William Diering

Personal information
- Full name: William Grant Diering
- National team: South Africa
- Born: 7 May 1986 (age 40) Sandton, Gauteng, South Africa
- Height: 1.82 m (6 ft 0 in)
- Weight: 67 kg (148 lb)

Sport
- Sport: Swimming
- Strokes: Breaststroke
- Club: TuksSport

Medal record
Men's swimming
Representing South Africa
World Championships (SC)
| Bronze medal – third place | 2008 Manchester | 200 m breaststroke |
All-Africa Games
| Silver medal – second place | 2007 Algiers | 200 m breaststroke |

= William Diering =

South African swimmer (born 1986)

William Grant Diering (born 7 May 1986) is a South African swimmer, who specialized in breaststroke events. He finished twelfth in the 200 m breaststroke at the 2008 Summer Olympics, and also set a new South African record (2:06.85) to earn a bronze medal at the FINA World Short Course Championships few months later in Manchester, England.
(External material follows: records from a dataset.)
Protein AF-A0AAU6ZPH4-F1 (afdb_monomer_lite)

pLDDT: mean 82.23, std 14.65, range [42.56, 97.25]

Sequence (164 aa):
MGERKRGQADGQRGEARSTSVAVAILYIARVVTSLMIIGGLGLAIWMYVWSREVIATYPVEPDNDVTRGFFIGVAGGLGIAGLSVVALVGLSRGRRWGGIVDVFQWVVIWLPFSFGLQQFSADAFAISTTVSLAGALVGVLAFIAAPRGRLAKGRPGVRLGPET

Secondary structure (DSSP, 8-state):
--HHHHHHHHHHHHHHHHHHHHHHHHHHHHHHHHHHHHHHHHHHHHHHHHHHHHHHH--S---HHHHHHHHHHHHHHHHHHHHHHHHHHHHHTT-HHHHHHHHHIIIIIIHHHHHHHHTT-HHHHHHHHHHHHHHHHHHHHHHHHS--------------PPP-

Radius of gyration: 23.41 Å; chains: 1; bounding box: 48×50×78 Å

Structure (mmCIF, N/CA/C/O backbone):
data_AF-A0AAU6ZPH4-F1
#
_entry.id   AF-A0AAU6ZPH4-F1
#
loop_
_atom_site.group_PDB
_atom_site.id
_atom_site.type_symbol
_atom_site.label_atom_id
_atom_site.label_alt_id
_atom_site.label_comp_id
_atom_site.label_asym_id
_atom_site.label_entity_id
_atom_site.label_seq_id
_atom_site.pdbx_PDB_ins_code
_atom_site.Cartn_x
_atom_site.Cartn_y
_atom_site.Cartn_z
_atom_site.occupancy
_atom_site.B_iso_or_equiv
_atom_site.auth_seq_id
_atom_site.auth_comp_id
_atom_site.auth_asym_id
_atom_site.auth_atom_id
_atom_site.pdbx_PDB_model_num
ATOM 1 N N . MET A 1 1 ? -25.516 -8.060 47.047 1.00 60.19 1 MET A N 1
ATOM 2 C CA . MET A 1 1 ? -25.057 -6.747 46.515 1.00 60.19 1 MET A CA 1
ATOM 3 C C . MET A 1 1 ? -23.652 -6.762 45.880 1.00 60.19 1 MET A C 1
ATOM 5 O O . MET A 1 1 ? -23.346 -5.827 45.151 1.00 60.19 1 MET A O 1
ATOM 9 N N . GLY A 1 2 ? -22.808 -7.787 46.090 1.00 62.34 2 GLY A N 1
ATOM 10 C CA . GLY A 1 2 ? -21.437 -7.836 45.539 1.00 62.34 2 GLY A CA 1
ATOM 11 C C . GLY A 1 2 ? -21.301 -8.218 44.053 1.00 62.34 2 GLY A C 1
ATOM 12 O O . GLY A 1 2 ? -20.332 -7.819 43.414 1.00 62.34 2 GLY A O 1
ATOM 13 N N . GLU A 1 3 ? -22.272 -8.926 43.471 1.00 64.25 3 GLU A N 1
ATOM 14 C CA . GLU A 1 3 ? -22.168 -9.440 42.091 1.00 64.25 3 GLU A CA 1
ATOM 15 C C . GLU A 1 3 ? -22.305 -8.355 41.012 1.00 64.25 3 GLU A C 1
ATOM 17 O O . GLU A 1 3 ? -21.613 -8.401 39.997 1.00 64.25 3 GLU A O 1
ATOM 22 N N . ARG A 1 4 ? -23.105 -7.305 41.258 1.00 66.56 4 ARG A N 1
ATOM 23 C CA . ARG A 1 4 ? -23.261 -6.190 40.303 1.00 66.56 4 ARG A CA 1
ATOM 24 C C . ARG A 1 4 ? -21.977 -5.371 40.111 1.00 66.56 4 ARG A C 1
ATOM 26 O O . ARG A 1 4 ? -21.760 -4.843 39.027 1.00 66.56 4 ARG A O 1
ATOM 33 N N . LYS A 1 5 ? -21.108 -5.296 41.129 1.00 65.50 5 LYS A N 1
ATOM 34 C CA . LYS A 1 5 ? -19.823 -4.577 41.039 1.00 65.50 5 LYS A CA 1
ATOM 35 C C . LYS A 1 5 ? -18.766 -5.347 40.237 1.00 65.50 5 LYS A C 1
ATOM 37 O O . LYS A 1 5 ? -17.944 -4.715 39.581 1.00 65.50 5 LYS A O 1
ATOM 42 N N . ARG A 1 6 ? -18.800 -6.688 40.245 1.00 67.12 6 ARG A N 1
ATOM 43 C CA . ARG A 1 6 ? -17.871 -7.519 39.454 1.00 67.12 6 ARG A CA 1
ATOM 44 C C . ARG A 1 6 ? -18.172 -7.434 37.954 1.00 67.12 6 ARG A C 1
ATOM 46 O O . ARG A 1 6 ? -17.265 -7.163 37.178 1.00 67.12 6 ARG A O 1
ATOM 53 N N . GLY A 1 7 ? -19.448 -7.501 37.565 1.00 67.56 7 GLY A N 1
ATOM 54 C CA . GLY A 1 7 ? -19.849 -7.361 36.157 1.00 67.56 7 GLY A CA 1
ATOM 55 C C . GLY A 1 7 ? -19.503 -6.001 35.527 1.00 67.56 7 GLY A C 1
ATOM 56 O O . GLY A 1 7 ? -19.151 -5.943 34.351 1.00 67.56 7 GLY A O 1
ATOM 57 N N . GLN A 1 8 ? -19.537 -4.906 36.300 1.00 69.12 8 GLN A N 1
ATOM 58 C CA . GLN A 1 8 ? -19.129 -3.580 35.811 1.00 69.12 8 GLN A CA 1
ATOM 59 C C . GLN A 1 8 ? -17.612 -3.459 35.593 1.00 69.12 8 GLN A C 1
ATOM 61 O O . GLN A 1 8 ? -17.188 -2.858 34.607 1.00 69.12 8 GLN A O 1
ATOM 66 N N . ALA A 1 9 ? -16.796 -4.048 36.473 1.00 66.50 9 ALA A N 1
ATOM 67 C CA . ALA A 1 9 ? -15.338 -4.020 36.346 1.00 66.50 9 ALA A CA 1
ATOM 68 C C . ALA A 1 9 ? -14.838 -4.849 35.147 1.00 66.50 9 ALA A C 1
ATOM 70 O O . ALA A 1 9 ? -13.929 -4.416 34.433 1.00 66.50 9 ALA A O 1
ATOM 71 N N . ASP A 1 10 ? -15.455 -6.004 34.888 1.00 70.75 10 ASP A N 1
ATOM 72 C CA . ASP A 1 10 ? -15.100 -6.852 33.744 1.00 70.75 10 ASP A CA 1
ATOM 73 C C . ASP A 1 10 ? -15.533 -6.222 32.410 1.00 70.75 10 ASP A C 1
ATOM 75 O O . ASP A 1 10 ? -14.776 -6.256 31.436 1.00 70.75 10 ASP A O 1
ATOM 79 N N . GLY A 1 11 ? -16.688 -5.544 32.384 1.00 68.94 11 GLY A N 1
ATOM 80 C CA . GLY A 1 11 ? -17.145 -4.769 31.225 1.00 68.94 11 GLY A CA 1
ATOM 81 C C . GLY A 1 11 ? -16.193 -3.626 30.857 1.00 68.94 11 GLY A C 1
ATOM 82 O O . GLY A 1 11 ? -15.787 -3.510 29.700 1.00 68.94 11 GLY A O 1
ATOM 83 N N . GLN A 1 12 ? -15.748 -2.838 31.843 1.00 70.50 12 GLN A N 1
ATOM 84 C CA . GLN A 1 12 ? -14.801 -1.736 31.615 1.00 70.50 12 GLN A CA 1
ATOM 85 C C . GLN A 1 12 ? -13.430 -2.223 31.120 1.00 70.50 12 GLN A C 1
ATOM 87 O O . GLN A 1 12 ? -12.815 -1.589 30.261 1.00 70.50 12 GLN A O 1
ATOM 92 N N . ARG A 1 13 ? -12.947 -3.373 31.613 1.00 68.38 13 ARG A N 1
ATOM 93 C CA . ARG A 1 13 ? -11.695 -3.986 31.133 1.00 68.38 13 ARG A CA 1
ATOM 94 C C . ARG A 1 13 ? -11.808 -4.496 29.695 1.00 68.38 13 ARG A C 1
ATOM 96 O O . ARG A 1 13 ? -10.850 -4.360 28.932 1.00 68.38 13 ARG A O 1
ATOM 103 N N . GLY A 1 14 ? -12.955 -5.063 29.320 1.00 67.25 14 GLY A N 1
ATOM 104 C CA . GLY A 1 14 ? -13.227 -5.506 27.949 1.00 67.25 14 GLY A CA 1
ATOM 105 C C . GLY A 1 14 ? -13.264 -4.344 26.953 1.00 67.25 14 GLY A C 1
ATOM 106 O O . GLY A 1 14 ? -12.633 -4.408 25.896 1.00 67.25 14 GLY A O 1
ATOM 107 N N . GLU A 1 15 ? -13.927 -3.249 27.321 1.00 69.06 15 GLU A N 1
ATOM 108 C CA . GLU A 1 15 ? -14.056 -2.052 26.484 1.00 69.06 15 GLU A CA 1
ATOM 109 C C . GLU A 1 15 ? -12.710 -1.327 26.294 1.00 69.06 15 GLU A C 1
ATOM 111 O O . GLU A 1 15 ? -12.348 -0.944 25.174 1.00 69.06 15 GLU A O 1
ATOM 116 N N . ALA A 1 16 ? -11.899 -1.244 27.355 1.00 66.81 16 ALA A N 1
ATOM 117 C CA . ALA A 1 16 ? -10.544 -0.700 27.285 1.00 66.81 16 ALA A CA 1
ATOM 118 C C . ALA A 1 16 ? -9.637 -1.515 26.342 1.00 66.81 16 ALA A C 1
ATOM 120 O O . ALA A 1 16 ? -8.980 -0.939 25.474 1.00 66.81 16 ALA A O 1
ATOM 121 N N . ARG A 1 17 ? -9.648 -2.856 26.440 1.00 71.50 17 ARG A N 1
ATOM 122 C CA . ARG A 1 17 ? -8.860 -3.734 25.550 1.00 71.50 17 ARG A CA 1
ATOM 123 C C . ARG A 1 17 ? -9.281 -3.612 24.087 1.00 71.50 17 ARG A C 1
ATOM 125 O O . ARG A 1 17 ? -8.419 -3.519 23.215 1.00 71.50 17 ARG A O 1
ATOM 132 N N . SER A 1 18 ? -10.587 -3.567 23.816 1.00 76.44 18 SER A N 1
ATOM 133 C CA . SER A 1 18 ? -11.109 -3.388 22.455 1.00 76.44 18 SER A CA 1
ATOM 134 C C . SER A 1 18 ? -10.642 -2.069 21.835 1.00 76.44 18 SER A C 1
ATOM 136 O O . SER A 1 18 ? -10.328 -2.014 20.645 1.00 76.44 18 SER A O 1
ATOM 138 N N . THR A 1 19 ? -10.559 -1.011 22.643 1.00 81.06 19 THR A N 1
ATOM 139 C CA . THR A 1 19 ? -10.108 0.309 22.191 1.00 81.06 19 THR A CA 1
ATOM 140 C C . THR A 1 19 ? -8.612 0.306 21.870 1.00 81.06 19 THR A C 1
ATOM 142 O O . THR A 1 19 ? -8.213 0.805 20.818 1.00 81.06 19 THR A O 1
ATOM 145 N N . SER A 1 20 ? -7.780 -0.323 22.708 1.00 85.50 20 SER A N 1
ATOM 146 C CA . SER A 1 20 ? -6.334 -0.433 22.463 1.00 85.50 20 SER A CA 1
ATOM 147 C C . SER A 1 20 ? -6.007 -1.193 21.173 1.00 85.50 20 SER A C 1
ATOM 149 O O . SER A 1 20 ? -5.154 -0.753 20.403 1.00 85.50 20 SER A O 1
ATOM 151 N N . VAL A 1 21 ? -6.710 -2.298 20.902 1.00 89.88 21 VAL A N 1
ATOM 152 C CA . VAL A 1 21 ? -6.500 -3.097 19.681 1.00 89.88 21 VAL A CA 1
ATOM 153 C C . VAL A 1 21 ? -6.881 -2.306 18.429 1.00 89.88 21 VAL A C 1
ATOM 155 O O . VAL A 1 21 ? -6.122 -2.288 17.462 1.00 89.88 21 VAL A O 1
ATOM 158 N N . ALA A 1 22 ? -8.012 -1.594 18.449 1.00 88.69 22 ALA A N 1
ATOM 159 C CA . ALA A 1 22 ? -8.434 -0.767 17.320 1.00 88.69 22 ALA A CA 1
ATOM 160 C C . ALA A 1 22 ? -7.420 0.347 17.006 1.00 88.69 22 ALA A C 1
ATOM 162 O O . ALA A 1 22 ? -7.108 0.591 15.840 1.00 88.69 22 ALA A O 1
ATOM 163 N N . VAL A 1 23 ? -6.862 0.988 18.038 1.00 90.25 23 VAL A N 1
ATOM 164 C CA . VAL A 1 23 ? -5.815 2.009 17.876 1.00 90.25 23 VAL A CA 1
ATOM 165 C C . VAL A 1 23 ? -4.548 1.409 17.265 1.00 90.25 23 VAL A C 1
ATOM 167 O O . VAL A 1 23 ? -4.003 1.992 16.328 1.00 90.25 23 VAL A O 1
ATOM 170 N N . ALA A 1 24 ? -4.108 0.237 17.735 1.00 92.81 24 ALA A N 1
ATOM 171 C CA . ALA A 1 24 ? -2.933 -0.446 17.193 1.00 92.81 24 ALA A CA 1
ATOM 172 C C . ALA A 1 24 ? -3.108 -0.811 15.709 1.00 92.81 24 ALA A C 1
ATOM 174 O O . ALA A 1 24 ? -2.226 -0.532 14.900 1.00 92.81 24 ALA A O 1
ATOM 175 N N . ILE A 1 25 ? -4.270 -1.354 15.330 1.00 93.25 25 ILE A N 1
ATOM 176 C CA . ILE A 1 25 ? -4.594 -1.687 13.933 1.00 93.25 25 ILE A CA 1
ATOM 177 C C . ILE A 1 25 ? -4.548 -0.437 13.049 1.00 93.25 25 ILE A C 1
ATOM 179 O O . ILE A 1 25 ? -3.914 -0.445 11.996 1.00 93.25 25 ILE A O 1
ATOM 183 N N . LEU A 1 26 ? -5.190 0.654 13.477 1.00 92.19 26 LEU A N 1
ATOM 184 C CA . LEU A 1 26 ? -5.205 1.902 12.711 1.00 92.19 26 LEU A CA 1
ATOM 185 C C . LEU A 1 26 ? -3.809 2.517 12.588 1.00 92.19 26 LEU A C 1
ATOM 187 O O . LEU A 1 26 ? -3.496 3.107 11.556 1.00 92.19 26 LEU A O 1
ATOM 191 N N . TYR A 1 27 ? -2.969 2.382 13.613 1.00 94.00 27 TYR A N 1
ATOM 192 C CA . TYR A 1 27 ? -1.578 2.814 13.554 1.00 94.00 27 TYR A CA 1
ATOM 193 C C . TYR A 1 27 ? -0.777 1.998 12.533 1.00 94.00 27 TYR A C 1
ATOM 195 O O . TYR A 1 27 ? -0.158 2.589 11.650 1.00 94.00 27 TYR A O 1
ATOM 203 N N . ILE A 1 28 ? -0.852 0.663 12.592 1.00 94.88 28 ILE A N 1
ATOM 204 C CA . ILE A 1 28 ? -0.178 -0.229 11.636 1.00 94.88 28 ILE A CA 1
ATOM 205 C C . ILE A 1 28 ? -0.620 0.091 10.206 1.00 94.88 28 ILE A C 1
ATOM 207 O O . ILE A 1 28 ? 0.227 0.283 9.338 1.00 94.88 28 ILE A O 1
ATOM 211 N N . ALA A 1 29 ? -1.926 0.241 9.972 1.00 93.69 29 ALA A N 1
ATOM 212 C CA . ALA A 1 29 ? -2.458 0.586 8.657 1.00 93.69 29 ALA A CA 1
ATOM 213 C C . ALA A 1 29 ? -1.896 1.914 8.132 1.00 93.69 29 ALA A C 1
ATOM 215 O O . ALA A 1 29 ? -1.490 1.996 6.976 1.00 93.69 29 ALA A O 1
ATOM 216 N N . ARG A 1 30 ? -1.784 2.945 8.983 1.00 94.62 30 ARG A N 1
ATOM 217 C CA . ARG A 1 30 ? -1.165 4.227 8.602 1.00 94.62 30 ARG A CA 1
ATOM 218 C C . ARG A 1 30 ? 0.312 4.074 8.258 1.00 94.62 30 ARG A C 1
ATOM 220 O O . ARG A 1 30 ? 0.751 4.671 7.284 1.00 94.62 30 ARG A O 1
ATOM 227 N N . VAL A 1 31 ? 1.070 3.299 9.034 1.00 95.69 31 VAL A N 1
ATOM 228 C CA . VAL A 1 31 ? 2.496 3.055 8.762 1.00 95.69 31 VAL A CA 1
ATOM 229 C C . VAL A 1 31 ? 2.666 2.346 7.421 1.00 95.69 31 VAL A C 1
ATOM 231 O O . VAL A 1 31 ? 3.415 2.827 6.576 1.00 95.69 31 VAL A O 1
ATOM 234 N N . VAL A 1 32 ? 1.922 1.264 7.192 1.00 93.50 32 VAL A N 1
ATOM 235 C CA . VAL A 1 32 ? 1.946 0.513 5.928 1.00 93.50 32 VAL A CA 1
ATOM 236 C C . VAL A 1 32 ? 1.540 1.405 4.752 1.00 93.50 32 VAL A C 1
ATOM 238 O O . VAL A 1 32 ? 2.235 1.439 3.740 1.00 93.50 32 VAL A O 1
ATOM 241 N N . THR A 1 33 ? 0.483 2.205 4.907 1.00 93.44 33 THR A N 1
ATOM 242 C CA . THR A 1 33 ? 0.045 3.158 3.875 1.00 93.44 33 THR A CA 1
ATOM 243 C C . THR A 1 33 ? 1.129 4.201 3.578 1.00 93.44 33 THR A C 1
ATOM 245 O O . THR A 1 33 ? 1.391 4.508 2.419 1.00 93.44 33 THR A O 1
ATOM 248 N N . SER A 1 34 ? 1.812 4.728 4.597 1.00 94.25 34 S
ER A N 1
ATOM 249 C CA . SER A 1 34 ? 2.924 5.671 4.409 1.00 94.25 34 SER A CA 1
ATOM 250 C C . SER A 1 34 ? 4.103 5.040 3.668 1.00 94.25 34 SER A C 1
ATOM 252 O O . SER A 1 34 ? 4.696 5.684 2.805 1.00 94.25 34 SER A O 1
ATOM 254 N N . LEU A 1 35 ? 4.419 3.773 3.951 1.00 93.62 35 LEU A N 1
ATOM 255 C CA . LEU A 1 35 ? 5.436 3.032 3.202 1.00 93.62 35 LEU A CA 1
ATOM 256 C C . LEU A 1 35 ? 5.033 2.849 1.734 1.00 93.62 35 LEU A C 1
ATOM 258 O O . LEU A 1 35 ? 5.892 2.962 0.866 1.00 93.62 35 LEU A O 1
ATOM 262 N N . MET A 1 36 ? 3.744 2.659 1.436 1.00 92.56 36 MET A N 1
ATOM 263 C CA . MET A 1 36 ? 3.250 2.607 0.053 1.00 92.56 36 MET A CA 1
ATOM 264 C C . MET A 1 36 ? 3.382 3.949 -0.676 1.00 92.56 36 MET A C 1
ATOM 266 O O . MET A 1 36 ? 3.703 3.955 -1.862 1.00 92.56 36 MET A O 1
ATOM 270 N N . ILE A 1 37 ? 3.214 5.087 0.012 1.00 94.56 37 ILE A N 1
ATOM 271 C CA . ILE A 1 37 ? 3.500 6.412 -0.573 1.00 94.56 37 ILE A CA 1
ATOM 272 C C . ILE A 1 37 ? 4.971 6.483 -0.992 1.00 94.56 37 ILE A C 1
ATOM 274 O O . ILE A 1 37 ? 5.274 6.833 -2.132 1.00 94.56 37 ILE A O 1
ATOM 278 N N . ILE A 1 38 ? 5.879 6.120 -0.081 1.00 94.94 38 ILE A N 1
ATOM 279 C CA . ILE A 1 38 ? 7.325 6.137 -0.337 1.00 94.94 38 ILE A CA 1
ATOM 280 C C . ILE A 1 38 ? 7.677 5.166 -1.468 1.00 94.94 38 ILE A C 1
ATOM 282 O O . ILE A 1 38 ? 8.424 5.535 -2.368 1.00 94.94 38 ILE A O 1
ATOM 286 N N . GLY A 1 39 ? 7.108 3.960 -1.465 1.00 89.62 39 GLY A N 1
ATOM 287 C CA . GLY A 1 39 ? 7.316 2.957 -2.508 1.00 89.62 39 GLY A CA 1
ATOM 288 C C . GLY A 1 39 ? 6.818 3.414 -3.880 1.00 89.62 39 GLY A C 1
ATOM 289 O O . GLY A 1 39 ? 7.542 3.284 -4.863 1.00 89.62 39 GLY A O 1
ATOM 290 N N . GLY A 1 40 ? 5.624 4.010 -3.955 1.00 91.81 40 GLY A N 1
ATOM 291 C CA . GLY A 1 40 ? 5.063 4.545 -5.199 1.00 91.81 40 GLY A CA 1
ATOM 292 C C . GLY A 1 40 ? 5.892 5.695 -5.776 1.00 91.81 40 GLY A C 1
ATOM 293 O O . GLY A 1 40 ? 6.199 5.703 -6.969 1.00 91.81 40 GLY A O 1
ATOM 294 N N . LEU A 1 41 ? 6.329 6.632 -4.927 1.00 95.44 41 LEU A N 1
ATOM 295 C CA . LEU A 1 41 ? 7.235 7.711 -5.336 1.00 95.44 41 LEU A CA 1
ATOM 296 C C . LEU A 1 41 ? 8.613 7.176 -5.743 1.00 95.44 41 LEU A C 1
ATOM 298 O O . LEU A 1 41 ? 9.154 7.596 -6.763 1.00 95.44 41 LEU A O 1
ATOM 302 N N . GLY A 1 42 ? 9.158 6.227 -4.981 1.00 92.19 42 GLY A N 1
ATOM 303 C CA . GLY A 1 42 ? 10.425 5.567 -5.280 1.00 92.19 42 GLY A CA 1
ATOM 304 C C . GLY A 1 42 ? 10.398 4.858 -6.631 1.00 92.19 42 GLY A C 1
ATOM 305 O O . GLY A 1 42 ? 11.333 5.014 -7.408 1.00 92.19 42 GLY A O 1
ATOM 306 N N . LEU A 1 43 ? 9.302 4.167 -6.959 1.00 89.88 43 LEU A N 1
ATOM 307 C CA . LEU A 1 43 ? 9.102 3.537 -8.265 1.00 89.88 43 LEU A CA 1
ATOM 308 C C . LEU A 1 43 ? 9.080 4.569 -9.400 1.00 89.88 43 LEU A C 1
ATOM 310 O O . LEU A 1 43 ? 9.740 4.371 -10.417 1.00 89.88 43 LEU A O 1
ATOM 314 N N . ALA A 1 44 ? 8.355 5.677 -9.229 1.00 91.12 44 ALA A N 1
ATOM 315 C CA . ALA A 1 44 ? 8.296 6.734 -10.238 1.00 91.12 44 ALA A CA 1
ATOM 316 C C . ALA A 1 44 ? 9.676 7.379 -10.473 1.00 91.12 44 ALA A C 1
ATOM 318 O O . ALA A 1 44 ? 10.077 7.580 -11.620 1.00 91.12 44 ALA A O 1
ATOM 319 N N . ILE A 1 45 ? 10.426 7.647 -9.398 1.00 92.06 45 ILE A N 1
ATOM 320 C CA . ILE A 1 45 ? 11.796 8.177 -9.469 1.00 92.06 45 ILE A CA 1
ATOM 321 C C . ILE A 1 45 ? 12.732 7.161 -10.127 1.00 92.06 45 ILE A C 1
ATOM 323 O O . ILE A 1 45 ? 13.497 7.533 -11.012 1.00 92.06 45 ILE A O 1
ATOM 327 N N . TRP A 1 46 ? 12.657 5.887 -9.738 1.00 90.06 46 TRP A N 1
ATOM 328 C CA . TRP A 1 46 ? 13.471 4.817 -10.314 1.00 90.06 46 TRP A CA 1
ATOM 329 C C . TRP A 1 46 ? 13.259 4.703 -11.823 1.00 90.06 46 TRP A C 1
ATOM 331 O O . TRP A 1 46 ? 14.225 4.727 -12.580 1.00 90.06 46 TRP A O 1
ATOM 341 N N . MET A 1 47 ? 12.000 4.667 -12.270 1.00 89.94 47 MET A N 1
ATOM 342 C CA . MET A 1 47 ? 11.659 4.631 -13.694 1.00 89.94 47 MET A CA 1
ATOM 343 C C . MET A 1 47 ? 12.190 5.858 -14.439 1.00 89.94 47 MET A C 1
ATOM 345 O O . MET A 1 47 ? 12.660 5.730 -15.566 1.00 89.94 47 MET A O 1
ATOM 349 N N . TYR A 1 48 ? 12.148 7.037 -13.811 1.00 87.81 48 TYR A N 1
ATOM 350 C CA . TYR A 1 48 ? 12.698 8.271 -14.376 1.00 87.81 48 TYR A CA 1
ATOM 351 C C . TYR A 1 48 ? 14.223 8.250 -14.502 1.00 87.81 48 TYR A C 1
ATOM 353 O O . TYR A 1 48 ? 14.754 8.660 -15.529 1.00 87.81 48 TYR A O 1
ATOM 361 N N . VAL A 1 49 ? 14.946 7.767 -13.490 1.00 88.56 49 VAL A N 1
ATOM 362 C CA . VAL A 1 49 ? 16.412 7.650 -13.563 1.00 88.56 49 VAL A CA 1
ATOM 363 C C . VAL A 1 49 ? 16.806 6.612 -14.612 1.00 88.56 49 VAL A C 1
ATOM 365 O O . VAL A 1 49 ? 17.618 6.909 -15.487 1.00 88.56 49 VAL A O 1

Diering competed for the South African swimming squad, alongside his teammate Neil Versfeld, in the men's 200 m breaststroke at the 2008 Summer Olympics in Beijing. Leading up to the Games, he captured the men's 200 m breaststroke title at the South African Championships in Johannesburg with a new national record of 2:11.88 to assure his selection to the Olympic team under the FINA A-cut (2:13.70) and shave 1.72 seconds off the standard previously set by Terence Parkin in 2000. Swimming in heat six, Diering threw down a new African record in 2:10.39 to grab the eighth seed for the semifinals, and then enjoyed his teammate Versfeld joining him to the roster by 0.11 seconds to round out the top four of their heat. Followed by the next morning's semifinals, Diering missed the top eight final with a twelfth-place time in 2:10.21, and lost a spirited challenge for another African record feat to Versfeld (2:10.06) by just a small fraction of a second.

Shortly after the Olympics, Diering edged out Tunisia's Oussama Mellouli by nearly two seconds to claim the 200 m breaststroke title at the African Swimming Championships in Johannesburg with a time of 2:16.00.